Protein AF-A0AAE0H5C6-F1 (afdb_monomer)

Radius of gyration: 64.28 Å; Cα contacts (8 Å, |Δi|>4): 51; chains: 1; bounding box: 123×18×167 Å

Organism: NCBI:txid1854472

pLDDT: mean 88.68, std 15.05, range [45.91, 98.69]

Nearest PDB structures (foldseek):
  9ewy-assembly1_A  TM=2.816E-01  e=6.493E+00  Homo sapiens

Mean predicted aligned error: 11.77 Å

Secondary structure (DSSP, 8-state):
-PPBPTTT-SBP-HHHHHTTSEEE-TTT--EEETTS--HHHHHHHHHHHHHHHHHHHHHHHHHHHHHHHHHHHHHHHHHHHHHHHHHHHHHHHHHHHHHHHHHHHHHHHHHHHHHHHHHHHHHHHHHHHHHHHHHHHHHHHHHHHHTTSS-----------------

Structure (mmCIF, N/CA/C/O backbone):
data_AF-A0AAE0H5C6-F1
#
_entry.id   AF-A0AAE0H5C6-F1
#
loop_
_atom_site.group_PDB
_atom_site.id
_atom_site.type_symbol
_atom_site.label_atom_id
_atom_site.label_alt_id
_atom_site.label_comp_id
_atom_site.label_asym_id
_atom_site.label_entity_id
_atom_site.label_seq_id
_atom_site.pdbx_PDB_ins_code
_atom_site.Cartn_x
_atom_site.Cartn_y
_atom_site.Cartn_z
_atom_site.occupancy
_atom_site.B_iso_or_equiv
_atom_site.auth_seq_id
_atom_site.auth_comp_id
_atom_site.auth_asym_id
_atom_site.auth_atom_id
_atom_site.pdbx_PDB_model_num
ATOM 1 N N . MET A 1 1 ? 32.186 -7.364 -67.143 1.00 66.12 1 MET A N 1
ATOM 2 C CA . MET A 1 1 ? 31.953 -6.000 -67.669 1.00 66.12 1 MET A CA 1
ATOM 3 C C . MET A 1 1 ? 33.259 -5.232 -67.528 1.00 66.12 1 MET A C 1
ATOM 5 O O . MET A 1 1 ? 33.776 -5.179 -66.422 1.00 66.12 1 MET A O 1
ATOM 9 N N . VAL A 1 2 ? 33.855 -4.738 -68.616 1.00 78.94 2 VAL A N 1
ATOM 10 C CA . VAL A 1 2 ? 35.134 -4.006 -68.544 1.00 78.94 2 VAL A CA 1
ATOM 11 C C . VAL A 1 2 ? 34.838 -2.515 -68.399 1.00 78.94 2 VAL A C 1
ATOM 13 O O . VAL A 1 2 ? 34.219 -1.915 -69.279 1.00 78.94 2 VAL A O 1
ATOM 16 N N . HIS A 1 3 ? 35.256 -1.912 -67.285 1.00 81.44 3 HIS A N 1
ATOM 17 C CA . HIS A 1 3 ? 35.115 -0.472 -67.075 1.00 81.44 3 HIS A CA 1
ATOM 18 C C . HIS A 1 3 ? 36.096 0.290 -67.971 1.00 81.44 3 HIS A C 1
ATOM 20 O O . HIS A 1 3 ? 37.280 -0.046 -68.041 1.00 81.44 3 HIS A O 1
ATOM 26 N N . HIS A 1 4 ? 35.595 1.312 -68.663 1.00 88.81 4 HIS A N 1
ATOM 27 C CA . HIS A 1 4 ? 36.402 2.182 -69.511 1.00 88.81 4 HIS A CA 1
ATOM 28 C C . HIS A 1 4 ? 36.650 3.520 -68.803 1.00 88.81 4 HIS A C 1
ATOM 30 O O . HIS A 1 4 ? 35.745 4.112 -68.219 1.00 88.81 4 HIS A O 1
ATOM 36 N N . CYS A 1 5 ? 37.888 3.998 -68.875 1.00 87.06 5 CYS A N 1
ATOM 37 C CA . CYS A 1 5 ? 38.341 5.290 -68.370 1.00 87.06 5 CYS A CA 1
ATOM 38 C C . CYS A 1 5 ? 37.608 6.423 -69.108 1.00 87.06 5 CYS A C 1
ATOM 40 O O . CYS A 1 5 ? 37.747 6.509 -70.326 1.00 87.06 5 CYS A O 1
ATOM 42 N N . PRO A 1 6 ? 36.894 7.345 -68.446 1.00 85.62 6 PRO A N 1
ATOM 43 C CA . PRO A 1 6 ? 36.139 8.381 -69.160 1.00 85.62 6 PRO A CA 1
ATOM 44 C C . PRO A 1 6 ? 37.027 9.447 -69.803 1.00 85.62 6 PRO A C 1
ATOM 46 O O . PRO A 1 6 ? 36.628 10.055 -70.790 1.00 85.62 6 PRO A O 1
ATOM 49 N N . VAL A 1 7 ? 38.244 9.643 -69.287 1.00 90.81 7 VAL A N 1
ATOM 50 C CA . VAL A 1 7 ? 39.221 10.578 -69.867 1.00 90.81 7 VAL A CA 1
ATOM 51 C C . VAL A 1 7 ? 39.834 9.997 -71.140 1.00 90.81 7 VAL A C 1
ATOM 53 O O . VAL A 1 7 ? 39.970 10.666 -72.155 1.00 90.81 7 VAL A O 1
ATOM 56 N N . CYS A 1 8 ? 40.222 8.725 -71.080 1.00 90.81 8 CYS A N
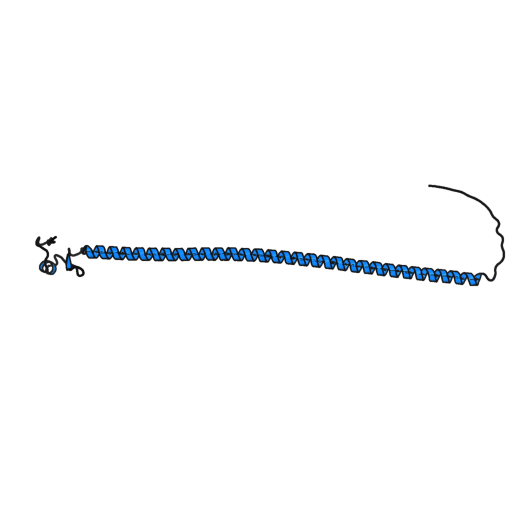 1
ATOM 57 C CA . CYS A 1 8 ? 41.065 8.089 -72.081 1.00 90.81 8 CYS A CA 1
ATOM 58 C C . CYS A 1 8 ? 40.337 7.074 -72.975 1.00 90.81 8 CYS A C 1
ATOM 60 O O . CYS A 1 8 ? 40.943 6.563 -73.912 1.00 90.81 8 CYS A O 1
ATOM 62 N N . LYS A 1 9 ? 39.059 6.787 -72.689 1.00 90.62 9 LYS A N 1
ATOM 63 C CA . LYS A 1 9 ? 38.137 5.870 -73.388 1.00 90.62 9 LYS A CA 1
ATOM 64 C C . LYS A 1 9 ? 38.653 4.434 -73.593 1.00 90.62 9 LYS A C 1
ATOM 66 O O . LYS A 1 9 ? 38.053 3.665 -74.332 1.00 90.62 9 LYS A O 1
ATOM 71 N N . LYS A 1 10 ? 39.744 4.057 -72.918 1.00 91.94 10 LYS A N 1
ATOM 72 C CA . LYS A 1 10 ? 40.344 2.710 -72.902 1.00 91.94 10 LYS A CA 1
ATOM 73 C C . LYS A 1 10 ? 39.926 1.949 -71.645 1.00 91.94 10 LYS A C 1
ATOM 75 O O . LYS A 1 10 ? 39.520 2.576 -70.666 1.00 91.94 10 LYS A O 1
ATOM 80 N N . ALA A 1 11 ? 40.070 0.624 -71.652 1.00 90.38 11 ALA A N 1
ATOM 81 C CA . ALA A 1 11 ? 39.894 -0.198 -70.456 1.00 90.38 11 ALA A CA 1
ATOM 82 C C . ALA A 1 11 ? 40.743 0.343 -69.288 1.00 90.38 11 ALA A C 1
ATOM 84 O O . ALA A 1 11 ? 41.907 0.716 -69.475 1.00 90.38 11 ALA A O 1
ATOM 85 N N . CYS A 1 12 ? 40.143 0.431 -68.099 1.00 89.25 12 CYS A N 1
ATOM 86 C CA . CYS A 1 12 ? 40.822 0.920 -66.903 1.00 89.25 12 CYS A CA 1
ATOM 87 C C . CYS A 1 12 ? 42.041 0.047 -66.578 1.00 89.25 12 CYS A C 1
ATOM 89 O O . CYS A 1 12 ? 41.958 -1.178 -66.578 1.00 89.25 12 CYS A O 1
ATOM 91 N N . SER A 1 13 ? 43.171 0.690 -66.291 1.00 91.00 13 SER A N 1
ATOM 92 C CA . SER A 1 13 ? 44.415 0.028 -65.889 1.00 91.00 13 SER A CA 1
ATOM 93 C C . SER A 1 13 ? 45.145 0.831 -64.814 1.00 91.00 13 SER A C 1
ATOM 95 O O . SER A 1 13 ? 44.809 1.988 -64.546 1.00 91.00 13 SER A O 1
ATOM 97 N N . THR A 1 14 ? 46.201 0.258 -64.241 1.00 91.00 14 THR A N 1
ATOM 98 C CA . THR A 1 14 ? 47.094 0.932 -63.280 1.00 91.00 14 THR A CA 1
ATOM 99 C C . THR A 1 14 ? 47.665 2.246 -63.819 1.00 91.00 14 THR A C 1
ATOM 101 O O . THR A 1 14 ? 47.841 3.202 -63.068 1.00 91.00 14 THR A O 1
ATOM 104 N N . ARG A 1 15 ? 47.865 2.364 -65.140 1.00 91.44 15 ARG A N 1
ATOM 105 C CA . ARG A 1 15 ? 48.303 3.616 -65.777 1.00 91.44 15 ARG A CA 1
ATOM 106 C C . ARG A 1 15 ? 47.254 4.728 -65.670 1.00 91.44 15 ARG A C 1
ATOM 108 O O . ARG A 1 15 ? 47.618 5.900 -65.610 1.00 91.44 15 ARG A O 1
ATOM 115 N N . CYS A 1 16 ? 45.966 4.383 -65.646 1.00 90.94 16 CYS A N 1
ATOM 116 C CA . CYS A 1 16 ? 44.878 5.333 -65.403 1.00 90.94 16 CYS A CA 1
ATOM 117 C C . CYS A 1 16 ? 44.846 5.789 -63.936 1.00 90.94 16 CYS A C 1
ATOM 119 O O . CYS A 1 16 ? 44.549 6.956 -63.692 1.00 90.94 16 CYS A O 1
ATOM 121 N N . VAL A 1 17 ? 45.199 4.906 -62.993 1.00 89.50 17 VAL A N 1
ATOM 122 C CA . VAL A 1 17 ? 45.357 5.250 -61.568 1.00 89.50 17 VAL A CA 1
ATOM 123 C C . VAL A 1 17 ? 46.535 6.195 -61.362 1.00 89.50 17 VAL A C 1
ATOM 125 O O . VAL A 1 17 ? 46.376 7.243 -60.750 1.00 89.50 17 VAL A O 1
ATOM 128 N N . PHE A 1 18 ? 47.692 5.894 -61.959 1.00 92.06 18 PHE A N 1
ATOM 129 C CA . PHE A 1 18 ? 48.890 6.736 -61.853 1.00 92.06 18 PHE A CA 1
ATOM 130 C C . PHE A 1 18 ? 48.675 8.152 -62.412 1.00 92.06 18 PHE A C 1
ATOM 132 O O . PHE A 1 18 ? 49.184 9.126 -61.872 1.00 92.06 18 PHE A O 1
ATOM 139 N N . LYS A 1 19 ? 47.875 8.283 -63.481 1.00 91.44 19 LYS A N 1
ATOM 140 C CA . LYS A 1 19 ? 47.466 9.582 -64.045 1.00 91.44 19 LYS A CA 1
ATOM 141 C C . LYS A 1 19 ? 46.330 10.268 -63.271 1.00 91.44 19 LYS A C 1
ATOM 143 O O . LYS A 1 19 ? 45.925 11.364 -63.644 1.00 91.44 19 LYS A O 1
ATOM 148 N N . GLY A 1 20 ? 45.776 9.624 -62.244 1.00 89.06 20 GLY A N 1
ATOM 149 C CA . GLY A 1 20 ? 44.680 10.156 -61.435 1.00 89.06 20 GLY A CA 1
ATOM 150 C C . GLY A 1 20 ? 43.324 10.221 -62.146 1.00 89.06 20 GLY A C 1
ATOM 151 O O . GLY A 1 20 ? 42.463 10.994 -61.730 1.00 89.06 20 GLY A O 1
ATOM 152 N N . HIS A 1 21 ? 43.116 9.448 -63.220 1.00 90.88 21 HIS A N 1
ATOM 153 C CA . HIS A 1 21 ? 41.833 9.403 -63.941 1.00 90.88 21 HIS A CA 1
ATOM 154 C C . HIS A 1 21 ? 40.774 8.575 -63.197 1.00 90.88 21 HIS A C 1
ATOM 156 O O . HIS A 1 21 ? 39.577 8.819 -63.342 1.00 90.88 21 HIS A O 1
ATOM 162 N N . VAL A 1 22 ? 41.223 7.567 -62.449 1.00 90.88 22 VAL A N 1
ATOM 163 C CA . VAL A 1 22 ? 40.413 6.626 -61.663 1.00 90.88 22 VAL A CA 1
ATOM 164 C C . VAL A 1 22 ? 41.171 6.277 -60.383 1.00 90.88 22 VAL A C 1
ATOM 166 O O . VAL A 1 22 ? 42.392 6.411 -60.340 1.00 90.88 22 VAL A O 1
ATOM 169 N N . GLU A 1 23 ? 40.467 5.815 -59.361 1.00 90.25 23 GLU A N 1
ATOM 170 C CA . GLU A 1 23 ? 41.050 5.281 -58.128 1.00 90.25 23 GLU A CA 1
ATOM 171 C C . GLU A 1 23 ? 40.811 3.770 -58.059 1.00 90.25 23 GLU A C 1
ATOM 173 O O . GLU A 1 23 ? 39.864 3.254 -58.657 1.00 90.25 23 GLU A O 1
ATOM 178 N N . GLN A 1 24 ? 41.694 3.049 -57.367 1.00 89.75 24 GLN A N 1
ATOM 179 C CA . GLN A 1 24 ? 41.521 1.623 -57.110 1.00 89.75 24 GLN A CA 1
ATOM 180 C C . GLN A 1 24 ? 40.987 1.429 -55.692 1.00 89.75 24 GLN A C 1
ATOM 182 O O . GLN A 1 24 ? 41.525 1.986 -54.738 1.00 89.75 24 GLN A O 1
ATOM 187 N N . CYS A 1 25 ? 39.927 0.644 -55.551 1.00 88.38 25 CYS A N 1
ATOM 188 C CA . CYS A 1 25 ? 39.350 0.314 -54.259 1.00 88.38 25 CYS A CA 1
ATOM 189 C C . CYS A 1 25 ? 40.289 -0.611 -53.471 1.00 88.38 25 CYS A C 1
ATOM 191 O O . CYS A 1 25 ? 40.721 -1.630 -54.012 1.00 88.38 25 CYS A O 1
ATOM 193 N N . PRO A 1 26 ? 40.581 -0.304 -52.192 1.00 86.88 26 PRO A N 1
ATOM 194 C CA . PRO A 1 26 ? 41.472 -1.122 -51.372 1.00 86.88 26 PRO A CA 1
ATOM 195 C C . PRO A 1 26 ? 40.845 -2.453 -50.926 1.00 86.88 26 PRO A C 1
ATOM 197 O O . PRO A 1 26 ? 41.571 -3.336 -50.486 1.00 86.88 26 PRO A O 1
ATOM 200 N N . ILE A 1 27 ? 39.515 -2.599 -51.007 1.00 86.12 27 ILE A N 1
ATOM 201 C CA . ILE A 1 27 ? 38.782 -3.772 -50.501 1.00 86.12 27 ILE A CA 1
ATOM 202 C C . ILE A 1 27 ? 38.672 -4.855 -51.577 1.00 86.12 27 ILE A C 1
ATOM 204 O O . ILE A 1 27 ? 38.993 -6.010 -51.326 1.00 86.12 27 ILE A O 1
ATOM 208 N N . ASP A 1 28 ? 38.213 -4.484 -52.774 1.00 87.19 28 ASP A N 1
ATOM 209 C CA . ASP A 1 28 ? 37.900 -5.427 -53.857 1.00 87.19 28 ASP A CA 1
ATOM 210 C C . ASP A 1 28 ? 38.830 -5.287 -55.076 1.00 87.19 28 ASP A C 1
ATOM 212 O O . ASP A 1 28 ? 38.715 -6.043 -56.041 1.00 87.19 28 ASP A O 1
ATOM 216 N N . GLY A 1 29 ? 39.750 -4.315 -55.053 1.00 86.88 29 GLY A N 1
ATOM 217 C CA . GLY A 1 29 ? 40.691 -4.042 -56.138 1.00 86.88 29 GLY A CA 1
ATOM 218 C C . GLY A 1 29 ? 40.058 -3.425 -57.390 1.00 86.88 29 GLY A C 1
ATOM 219 O O . GLY A 1 29 ? 40.754 -3.271 -58.399 1.00 86.88 29 GLY A O 1
ATOM 220 N N . SER A 1 30 ? 38.768 -3.068 -57.353 1.00 87.25 30 SER A N 1
ATOM 221 C CA . SER A 1 30 ? 38.032 -2.522 -58.497 1.00 87.25 30 SER A CA 1
ATOM 222 C C . SER A 1 30 ? 38.419 -1.070 -58.806 1.00 87.25 30 SER A C 1
ATOM 224 O O . SER A 1 30 ? 38.784 -0.303 -57.916 1.00 87.25 30 SER A O 1
ATOM 226 N N . TYR A 1 31 ? 38.342 -0.663 -60.078 1.00 87.94 31 TYR A N 1
ATOM 227 C CA . TYR A 1 31 ? 38.586 0.728 -60.475 1.00 87.94 31 TYR A CA 1
ATOM 228 C C . TYR A 1 31 ? 37.289 1.536 -60.447 1.00 87.94 31 TYR A C 1
ATOM 230 O O . TYR A 1 31 ? 36.312 1.165 -61.100 1.00 87.94 31 TYR A O 1
ATOM 238 N N . TYR A 1 32 ? 37.297 2.674 -59.760 1.00 86.25 32 TYR A N 1
ATOM 239 C CA . TYR A 1 32 ? 36.160 3.583 -59.667 1.00 86.25 32 TYR A CA 1
ATOM 240 C C . TYR A 1 32 ? 36.570 5.028 -59.980 1.00 86.25 32 TYR A C 1
ATOM 242 O O . TYR A 1 32 ? 37.745 5.375 -60.096 1.00 86.25 32 TYR A O 1
ATOM 250 N N . MET A 1 33 ? 35.579 5.890 -60.187 1.00 84.88 33 MET A N 1
ATOM 251 C CA . MET A 1 33 ? 35.816 7.289 -60.537 1.00 84.88 33 MET A CA 1
ATOM 252 C C . MET A 1 33 ? 36.315 8.090 -59.342 1.00 84.88 33 MET A C 1
ATOM 254 O O . MET A 1 33 ? 35.672 8.083 -58.298 1.00 84.88 33 MET A O 1
ATOM 258 N N . ARG A 1 34 ? 37.398 8.851 -59.525 1.00 80.56 34 ARG A N 1
ATOM 259 C CA . ARG A 1 34 ? 37.930 9.747 -58.491 1.00 80.56 34 ARG A CA 1
ATOM 260 C C . ARG A 1 34 ? 36.825 10.648 -57.919 1.00 80.56 34 ARG A C 1
ATOM 262 O O . ARG A 1 34 ? 36.077 11.266 -58.677 1.00 80.56 34 ARG A O 1
ATOM 269 N N . GLY A 1 35 ? 36.715 10.692 -56.590 1.00 79.31 35 GLY A N 1
ATOM 270 C CA . GLY A 1 35 ? 35.682 11.451 -55.868 1.00 79.31 35 GLY A CA 1
ATOM 271 C C . GLY A 1 35 ? 34.310 10.768 -55.755 1.00 79.31 35 GLY A C 1
ATOM 272 O O . GLY A 1 35 ? 33.414 11.321 -55.122 1.00 79.31 35 GLY A O 1
ATOM 273 N N . LYS A 1 36 ? 34.123 9.574 -56.329 1.00 84.81 36 LYS A N 1
ATOM 274 C CA . LYS A 1 36 ? 32.958 8.709 -56.081 1.00 84.81 36 LYS A CA 1
ATOM 275 C C . LYS A 1 36 ? 33.412 7.488 -55.295 1.00 84.81 36 LYS A C 1
ATOM 277 O O . LYS A 1 36 ? 34.513 7.015 -55.506 1.00 84.81 36 LYS A O 1
ATOM 282 N N . SER A 1 37 ? 32.591 6.957 -54.403 1.00 84.06 37 SER A N 1
ATOM 283 C CA . SER A 1 37 ? 32.897 5.708 -53.701 1.00 84.06 37 SER A CA 1
ATOM 284 C C . SER A 1 37 ? 32.606 4.489 -54.581 1.00 84.06 37 SER A C 1
ATOM 286 O O . SER A 1 37 ? 31.745 4.522 -55.463 1.00 84.06 37 SER A O 1
ATOM 288 N N . CYS A 1 38 ? 33.326 3.392 -54.340 1.00 87.56 38 CYS A N 1
ATOM 289 C CA . CYS A 1 38 ? 33.057 2.122 -55.004 1.00 87.56 38 CYS A CA 1
ATOM 290 C C . CYS A 1 38 ? 31.672 1.577 -54.590 1.00 87.56 38 CYS A C 1
ATOM 292 O O . CYS A 1 38 ? 31.285 1.700 -53.427 1.00 87.56 38 CYS A O 1
ATOM 294 N N . ASN A 1 39 ? 30.917 0.957 -55.508 1.00 84.75 39 ASN A N 1
ATOM 295 C CA . ASN A 1 39 ? 29.559 0.466 -55.212 1.00 84.75 39 ASN A CA 1
ATOM 296 C C . ASN A 1 39 ? 29.537 -0.536 -54.047 1.00 84.75 39 ASN A C 1
ATOM 298 O O . ASN A 1 39 ? 28.644 -0.467 -53.207 1.00 84.75 39 ASN A O 1
ATOM 302 N N . GLN A 1 40 ? 30.535 -1.423 -53.959 1.00 85.06 40 GLN A N 1
ATOM 303 C CA . GLN A 1 40 ? 30.650 -2.367 -52.843 1.00 85.06 40 GLN A CA 1
ATOM 304 C C . GLN A 1 40 ? 30.870 -1.643 -51.507 1.00 85.06 40 GLN A C 1
ATOM 306 O O . GLN A 1 40 ? 30.233 -1.962 -50.510 1.00 85.06 40 GLN A O 1
ATOM 311 N N . CYS A 1 41 ? 31.707 -0.606 -51.497 1.00 86.75 41 CYS A N 1
ATOM 312 C CA . CYS A 1 41 ? 31.994 0.228 -50.334 1.00 86.75 41 CYS A CA 1
ATOM 313 C C . CYS A 1 41 ? 30.725 0.941 -49.837 1.00 86.75 41 CYS A C 1
ATOM 315 O O . CYS A 1 41 ? 30.469 0.989 -48.636 1.00 86.75 41 CYS A O 1
ATOM 317 N N . VAL A 1 42 ? 29.915 1.466 -50.767 1.00 88.06 42 VAL A N 1
ATOM 318 C CA . VAL A 1 42 ? 28.626 2.119 -50.473 1.00 88.06 42 VAL A CA 1
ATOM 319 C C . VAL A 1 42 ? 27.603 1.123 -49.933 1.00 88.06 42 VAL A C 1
------------------------------------------------
Write down exactly the span of lines above from the one containing "ATOM 262 O O" to the one containing "ATOM 292 O O", both ends included.

ATOM 262 O O . ARG A 1 34 ? 36.077 11.266 -58.677 1.00 80.56 34 ARG A O 1
ATOM 269 N N . GLY A 1 35 ? 36.715 10.692 -56.590 1.00 79.31 35 GLY A N 1
ATOM 270 C CA . GLY A 1 35 ? 35.682 11.451 -55.868 1.00 79.31 35 GLY A CA 1
ATOM 271 C C . GLY A 1 35 ? 34.310 10.768 -55.755 1.00 79.31 35 GLY A C 1
ATOM 272 O O . GLY A 1 35 ? 33.414 11.321 -55.122 1.00 79.31 35 GLY A O 1
ATOM 273 N N . LYS A 1 36 ? 34.123 9.574 -56.329 1.00 84.81 36 LYS A N 1
ATOM 274 C CA . LYS A 1 36 ? 32.958 8.709 -56.081 1.00 84.81 36 LYS A CA 1
ATOM 275 C C . LYS A 1 36 ? 33.412 7.488 -55.295 1.00 84.81 36 LYS A C 1
ATOM 277 O O . LYS A 1 36 ? 34.513 7.015 -55.506 1.00 84.81 36 LYS A O 1
ATOM 282 N N . SER A 1 37 ? 32.591 6.957 -54.403 1.00 84.06 37 SER A N 1
ATOM 283 C CA . SER A 1 37 ? 32.897 5.708 -53.701 1.00 84.06 37 SER A CA 1
ATOM 284 C C . SER A 1 37 ? 32.606 4.489 -54.581 1.00 84.06 37 SER A C 1
ATOM 286 O O . SER A 1 37 ? 31.745 4.522 -55.463 1.00 84.06 37 SER A O 1
ATOM 288 N N . CYS A 1 38 ? 33.326 3.392 -54.340 1.00 87.56 38 CYS A N 1
ATOM 289 C CA . CYS A 1 38 ? 33.057 2.122 -55.004 1.00 87.56 38 CYS A CA 1
ATOM 290 C C . CYS A 1 38 ? 31.672 1.577 -54.590 1.00 87.56 38 CYS A C 1
ATOM 292 O O . CYS A 1 38 ? 31.285 1.700 -53.427 1.00 87.56 38 CYS A O 1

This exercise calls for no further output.